*WHAT YOU ARE ASKED TO DO:*
Give again, word for word, every line below from the one that has "ATOM 2 C CA" through the one that has "ATOM 10 C CA", both included, and no others.

*INPUT DATA:*
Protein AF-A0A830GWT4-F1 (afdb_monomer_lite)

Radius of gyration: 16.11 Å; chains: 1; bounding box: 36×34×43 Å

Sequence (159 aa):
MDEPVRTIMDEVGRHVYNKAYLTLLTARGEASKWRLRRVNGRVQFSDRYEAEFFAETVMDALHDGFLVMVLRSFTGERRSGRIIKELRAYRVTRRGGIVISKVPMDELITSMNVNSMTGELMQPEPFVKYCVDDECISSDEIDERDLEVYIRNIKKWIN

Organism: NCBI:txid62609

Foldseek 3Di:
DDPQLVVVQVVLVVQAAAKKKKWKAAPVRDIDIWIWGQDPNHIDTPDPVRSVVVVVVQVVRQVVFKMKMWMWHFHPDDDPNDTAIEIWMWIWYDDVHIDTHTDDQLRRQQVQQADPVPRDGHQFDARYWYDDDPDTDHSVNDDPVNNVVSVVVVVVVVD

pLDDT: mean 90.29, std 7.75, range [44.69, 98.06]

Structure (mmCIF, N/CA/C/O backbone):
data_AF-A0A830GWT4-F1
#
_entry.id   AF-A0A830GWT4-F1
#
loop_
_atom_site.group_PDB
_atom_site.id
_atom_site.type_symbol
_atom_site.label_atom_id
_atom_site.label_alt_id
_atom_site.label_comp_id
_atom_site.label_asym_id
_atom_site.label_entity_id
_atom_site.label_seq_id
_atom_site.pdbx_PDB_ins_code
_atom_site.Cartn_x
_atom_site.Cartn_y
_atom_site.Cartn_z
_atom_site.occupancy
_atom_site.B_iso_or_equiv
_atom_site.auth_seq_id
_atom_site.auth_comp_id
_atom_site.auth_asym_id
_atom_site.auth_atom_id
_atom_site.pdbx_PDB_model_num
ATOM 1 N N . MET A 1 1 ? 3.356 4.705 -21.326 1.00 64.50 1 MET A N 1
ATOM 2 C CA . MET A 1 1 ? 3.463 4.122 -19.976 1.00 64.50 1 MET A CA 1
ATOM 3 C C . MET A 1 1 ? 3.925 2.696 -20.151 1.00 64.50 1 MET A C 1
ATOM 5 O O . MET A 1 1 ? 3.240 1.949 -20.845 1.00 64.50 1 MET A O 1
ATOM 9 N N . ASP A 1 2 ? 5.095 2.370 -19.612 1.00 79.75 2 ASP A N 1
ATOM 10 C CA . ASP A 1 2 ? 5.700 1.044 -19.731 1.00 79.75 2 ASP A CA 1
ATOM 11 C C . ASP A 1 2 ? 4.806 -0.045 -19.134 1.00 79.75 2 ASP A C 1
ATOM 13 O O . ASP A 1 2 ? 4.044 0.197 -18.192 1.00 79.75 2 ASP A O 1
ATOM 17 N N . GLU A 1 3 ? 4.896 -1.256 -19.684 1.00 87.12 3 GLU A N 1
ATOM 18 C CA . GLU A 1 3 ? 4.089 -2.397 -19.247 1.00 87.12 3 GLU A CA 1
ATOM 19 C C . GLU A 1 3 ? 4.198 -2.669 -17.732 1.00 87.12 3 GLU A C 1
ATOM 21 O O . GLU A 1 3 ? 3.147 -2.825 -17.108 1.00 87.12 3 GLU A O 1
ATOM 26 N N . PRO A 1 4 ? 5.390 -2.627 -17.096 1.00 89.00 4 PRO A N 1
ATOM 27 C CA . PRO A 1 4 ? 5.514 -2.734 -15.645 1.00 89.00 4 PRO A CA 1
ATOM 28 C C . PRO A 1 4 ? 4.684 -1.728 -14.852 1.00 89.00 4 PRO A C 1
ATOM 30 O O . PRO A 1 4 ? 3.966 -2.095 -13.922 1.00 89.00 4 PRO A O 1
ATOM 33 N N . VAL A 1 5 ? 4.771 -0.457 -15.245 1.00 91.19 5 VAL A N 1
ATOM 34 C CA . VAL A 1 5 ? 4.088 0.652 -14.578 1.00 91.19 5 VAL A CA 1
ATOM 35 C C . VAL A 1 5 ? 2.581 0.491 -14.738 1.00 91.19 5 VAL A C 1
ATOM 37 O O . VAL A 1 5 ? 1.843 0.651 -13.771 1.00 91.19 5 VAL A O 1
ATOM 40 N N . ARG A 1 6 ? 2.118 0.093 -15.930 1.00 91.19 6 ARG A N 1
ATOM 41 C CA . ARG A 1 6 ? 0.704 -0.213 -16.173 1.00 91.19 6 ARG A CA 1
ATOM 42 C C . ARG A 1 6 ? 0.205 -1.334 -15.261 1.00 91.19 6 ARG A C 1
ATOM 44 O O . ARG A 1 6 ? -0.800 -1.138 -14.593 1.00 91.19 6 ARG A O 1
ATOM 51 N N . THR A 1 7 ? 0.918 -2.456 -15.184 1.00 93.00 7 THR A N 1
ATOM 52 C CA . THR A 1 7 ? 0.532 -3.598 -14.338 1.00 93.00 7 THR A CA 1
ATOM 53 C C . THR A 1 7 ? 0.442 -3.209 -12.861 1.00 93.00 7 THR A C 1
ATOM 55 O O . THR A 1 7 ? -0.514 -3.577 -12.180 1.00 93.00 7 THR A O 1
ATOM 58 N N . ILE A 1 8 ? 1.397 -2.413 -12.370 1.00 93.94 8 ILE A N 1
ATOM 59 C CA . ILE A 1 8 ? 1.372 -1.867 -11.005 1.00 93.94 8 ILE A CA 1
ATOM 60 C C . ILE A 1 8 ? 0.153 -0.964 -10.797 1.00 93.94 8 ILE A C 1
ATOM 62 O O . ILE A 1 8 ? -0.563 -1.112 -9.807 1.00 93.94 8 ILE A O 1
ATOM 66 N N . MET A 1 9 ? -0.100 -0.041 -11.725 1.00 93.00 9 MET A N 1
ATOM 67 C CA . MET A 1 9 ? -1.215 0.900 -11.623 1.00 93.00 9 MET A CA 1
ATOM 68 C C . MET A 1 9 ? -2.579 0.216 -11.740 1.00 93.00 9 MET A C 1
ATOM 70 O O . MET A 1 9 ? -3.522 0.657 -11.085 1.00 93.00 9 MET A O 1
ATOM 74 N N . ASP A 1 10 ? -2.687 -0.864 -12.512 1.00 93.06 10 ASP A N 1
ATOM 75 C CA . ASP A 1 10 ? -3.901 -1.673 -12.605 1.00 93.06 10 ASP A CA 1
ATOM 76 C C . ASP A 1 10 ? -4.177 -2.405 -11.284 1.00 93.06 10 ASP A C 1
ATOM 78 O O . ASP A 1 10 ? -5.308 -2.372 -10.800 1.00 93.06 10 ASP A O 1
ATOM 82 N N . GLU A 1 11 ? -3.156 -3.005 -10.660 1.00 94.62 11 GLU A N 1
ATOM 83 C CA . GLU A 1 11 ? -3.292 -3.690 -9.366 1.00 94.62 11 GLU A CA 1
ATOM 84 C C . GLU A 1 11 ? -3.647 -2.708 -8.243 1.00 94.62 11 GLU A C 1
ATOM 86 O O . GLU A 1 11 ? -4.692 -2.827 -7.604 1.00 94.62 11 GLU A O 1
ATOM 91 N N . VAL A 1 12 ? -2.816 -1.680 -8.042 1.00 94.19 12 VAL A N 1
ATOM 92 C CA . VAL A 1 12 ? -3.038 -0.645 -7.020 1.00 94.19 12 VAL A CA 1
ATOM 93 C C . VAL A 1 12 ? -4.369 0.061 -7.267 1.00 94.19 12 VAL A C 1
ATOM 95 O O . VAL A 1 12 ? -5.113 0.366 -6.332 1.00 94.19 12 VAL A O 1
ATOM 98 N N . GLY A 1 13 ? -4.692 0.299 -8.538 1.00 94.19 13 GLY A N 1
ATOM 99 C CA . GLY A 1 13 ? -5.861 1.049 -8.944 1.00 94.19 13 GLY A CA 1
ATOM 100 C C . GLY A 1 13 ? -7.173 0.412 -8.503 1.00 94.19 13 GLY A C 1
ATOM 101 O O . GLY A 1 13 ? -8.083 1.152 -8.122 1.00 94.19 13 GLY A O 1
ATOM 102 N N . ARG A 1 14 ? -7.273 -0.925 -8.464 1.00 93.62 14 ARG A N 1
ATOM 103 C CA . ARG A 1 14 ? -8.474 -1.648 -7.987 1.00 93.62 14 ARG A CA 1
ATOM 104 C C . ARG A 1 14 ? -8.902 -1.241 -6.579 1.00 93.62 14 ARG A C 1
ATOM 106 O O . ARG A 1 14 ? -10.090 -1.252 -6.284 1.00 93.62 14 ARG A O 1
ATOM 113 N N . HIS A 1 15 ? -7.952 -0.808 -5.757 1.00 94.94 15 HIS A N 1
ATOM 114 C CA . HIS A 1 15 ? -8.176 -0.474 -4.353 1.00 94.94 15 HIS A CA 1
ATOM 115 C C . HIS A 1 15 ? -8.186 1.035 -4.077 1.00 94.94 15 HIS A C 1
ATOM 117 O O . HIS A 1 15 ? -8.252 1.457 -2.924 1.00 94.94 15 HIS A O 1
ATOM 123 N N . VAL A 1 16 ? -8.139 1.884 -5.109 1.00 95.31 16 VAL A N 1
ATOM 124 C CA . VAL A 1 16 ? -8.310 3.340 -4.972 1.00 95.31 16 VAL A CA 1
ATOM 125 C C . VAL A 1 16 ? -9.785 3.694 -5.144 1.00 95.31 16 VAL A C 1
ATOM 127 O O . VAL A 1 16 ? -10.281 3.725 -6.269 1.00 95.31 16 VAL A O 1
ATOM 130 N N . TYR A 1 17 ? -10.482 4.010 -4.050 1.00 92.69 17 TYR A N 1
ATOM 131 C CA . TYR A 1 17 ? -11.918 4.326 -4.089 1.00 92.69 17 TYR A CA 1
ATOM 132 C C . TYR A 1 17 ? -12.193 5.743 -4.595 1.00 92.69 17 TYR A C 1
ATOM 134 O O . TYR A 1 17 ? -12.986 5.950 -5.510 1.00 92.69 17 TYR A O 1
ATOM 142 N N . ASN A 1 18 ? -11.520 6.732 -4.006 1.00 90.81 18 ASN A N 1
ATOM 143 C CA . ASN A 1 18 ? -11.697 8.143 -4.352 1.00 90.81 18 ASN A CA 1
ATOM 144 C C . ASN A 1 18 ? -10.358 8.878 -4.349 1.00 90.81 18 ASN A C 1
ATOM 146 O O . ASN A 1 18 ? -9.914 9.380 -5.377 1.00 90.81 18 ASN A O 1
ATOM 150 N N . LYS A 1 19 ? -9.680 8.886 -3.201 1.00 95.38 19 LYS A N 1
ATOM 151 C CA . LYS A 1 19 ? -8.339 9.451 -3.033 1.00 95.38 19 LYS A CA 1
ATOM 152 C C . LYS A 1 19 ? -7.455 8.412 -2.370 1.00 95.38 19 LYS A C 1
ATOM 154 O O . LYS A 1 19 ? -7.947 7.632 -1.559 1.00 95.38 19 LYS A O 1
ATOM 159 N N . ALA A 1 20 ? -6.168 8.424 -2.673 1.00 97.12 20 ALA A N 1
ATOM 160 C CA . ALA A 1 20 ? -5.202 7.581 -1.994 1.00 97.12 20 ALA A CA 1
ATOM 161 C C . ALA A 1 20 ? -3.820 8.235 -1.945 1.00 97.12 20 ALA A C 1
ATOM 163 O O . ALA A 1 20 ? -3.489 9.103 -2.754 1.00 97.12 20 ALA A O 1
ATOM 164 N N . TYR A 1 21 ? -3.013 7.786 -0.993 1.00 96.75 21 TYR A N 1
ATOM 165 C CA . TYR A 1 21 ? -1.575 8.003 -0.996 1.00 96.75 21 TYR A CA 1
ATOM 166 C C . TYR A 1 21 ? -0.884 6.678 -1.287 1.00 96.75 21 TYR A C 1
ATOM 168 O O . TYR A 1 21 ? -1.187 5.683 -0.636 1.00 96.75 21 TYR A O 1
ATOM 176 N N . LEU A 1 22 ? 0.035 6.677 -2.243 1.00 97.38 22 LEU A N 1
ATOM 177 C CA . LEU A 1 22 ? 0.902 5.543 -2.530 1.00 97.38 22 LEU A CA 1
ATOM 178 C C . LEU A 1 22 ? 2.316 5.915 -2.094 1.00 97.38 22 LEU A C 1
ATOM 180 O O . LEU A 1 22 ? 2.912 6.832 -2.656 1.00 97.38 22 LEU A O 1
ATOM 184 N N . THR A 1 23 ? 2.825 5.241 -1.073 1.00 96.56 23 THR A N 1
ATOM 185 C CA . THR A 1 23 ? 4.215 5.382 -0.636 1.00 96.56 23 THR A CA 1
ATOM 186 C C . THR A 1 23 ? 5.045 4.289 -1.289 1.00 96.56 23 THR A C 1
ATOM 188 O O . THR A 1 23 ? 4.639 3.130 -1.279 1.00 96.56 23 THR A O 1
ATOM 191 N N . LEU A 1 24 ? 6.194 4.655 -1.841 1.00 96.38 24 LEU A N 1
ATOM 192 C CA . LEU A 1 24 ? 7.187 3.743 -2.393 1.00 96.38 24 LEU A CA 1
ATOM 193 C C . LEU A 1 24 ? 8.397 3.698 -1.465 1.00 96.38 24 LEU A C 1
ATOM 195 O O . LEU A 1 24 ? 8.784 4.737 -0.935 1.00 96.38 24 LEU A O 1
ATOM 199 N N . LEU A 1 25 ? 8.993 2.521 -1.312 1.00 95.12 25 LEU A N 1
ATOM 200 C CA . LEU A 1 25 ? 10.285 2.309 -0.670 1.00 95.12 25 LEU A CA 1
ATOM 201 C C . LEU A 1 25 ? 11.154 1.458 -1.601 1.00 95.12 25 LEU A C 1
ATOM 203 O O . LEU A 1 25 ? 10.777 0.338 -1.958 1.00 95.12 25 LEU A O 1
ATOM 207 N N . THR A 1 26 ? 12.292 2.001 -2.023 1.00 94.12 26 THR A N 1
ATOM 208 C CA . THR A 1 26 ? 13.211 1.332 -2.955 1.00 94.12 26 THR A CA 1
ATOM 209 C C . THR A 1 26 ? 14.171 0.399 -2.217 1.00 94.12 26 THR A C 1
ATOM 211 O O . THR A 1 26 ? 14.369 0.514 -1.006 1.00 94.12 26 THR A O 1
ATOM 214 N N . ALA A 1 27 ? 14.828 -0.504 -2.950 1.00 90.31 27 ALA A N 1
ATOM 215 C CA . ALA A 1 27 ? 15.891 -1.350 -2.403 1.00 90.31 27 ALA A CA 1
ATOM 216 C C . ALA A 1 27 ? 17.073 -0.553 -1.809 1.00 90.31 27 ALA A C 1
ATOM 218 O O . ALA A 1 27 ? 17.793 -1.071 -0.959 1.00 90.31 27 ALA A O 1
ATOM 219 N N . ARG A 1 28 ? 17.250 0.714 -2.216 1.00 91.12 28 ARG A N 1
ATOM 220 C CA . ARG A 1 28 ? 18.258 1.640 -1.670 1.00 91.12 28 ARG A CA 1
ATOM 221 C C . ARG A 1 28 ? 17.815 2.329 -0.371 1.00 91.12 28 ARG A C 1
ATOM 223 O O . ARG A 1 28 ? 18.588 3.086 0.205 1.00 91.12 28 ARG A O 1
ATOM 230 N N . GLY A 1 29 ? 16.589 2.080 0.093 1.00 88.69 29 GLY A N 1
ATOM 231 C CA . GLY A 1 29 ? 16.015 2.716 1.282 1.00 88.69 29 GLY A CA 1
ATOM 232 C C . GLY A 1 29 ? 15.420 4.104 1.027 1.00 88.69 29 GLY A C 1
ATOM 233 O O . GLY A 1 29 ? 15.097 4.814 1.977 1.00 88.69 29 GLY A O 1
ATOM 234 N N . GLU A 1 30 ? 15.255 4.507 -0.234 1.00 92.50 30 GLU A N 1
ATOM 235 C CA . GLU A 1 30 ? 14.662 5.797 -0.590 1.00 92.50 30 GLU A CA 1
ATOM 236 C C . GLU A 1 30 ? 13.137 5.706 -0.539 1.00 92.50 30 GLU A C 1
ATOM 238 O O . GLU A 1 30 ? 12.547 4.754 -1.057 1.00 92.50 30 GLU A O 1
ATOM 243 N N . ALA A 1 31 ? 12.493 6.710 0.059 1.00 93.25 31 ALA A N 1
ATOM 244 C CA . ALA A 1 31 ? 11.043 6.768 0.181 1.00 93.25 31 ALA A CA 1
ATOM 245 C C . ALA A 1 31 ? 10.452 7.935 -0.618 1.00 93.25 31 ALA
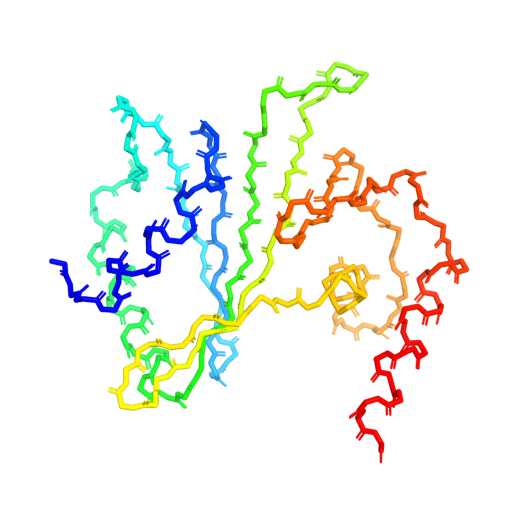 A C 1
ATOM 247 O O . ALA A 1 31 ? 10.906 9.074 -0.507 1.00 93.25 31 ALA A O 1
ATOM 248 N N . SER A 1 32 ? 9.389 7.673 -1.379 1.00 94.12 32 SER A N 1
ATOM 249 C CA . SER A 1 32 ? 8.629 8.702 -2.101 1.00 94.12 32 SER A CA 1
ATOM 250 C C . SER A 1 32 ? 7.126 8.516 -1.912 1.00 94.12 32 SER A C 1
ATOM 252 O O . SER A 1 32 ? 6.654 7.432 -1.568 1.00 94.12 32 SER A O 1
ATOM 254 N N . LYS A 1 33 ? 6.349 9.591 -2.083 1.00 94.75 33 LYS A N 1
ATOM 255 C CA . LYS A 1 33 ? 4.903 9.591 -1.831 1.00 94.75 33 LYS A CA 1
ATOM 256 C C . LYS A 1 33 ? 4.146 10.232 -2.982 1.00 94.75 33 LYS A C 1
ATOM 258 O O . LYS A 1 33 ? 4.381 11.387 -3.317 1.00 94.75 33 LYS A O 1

*RESPONSE:*
ATOM 2 C CA . MET A 1 1 ? 3.463 4.122 -19.976 1.00 64.50 1 MET A CA 1
ATOM 3 C C . MET A 1 1 ? 3.925 2.696 -20.151 1.00 64.50 1 MET A C 1
ATOM 5 O O . MET A 1 1 ? 3.240 1.949 -20.845 1.00 64.50 1 MET A O 1
ATOM 9 N N . ASP A 1 2 ? 5.095 2.370 -19.612 1.00 79.75 2 ASP A N 1
ATOM 10 C CA . ASP A 1 2 ? 5.700 1.044 -19.731 1.00 79.75 2 ASP A CA 1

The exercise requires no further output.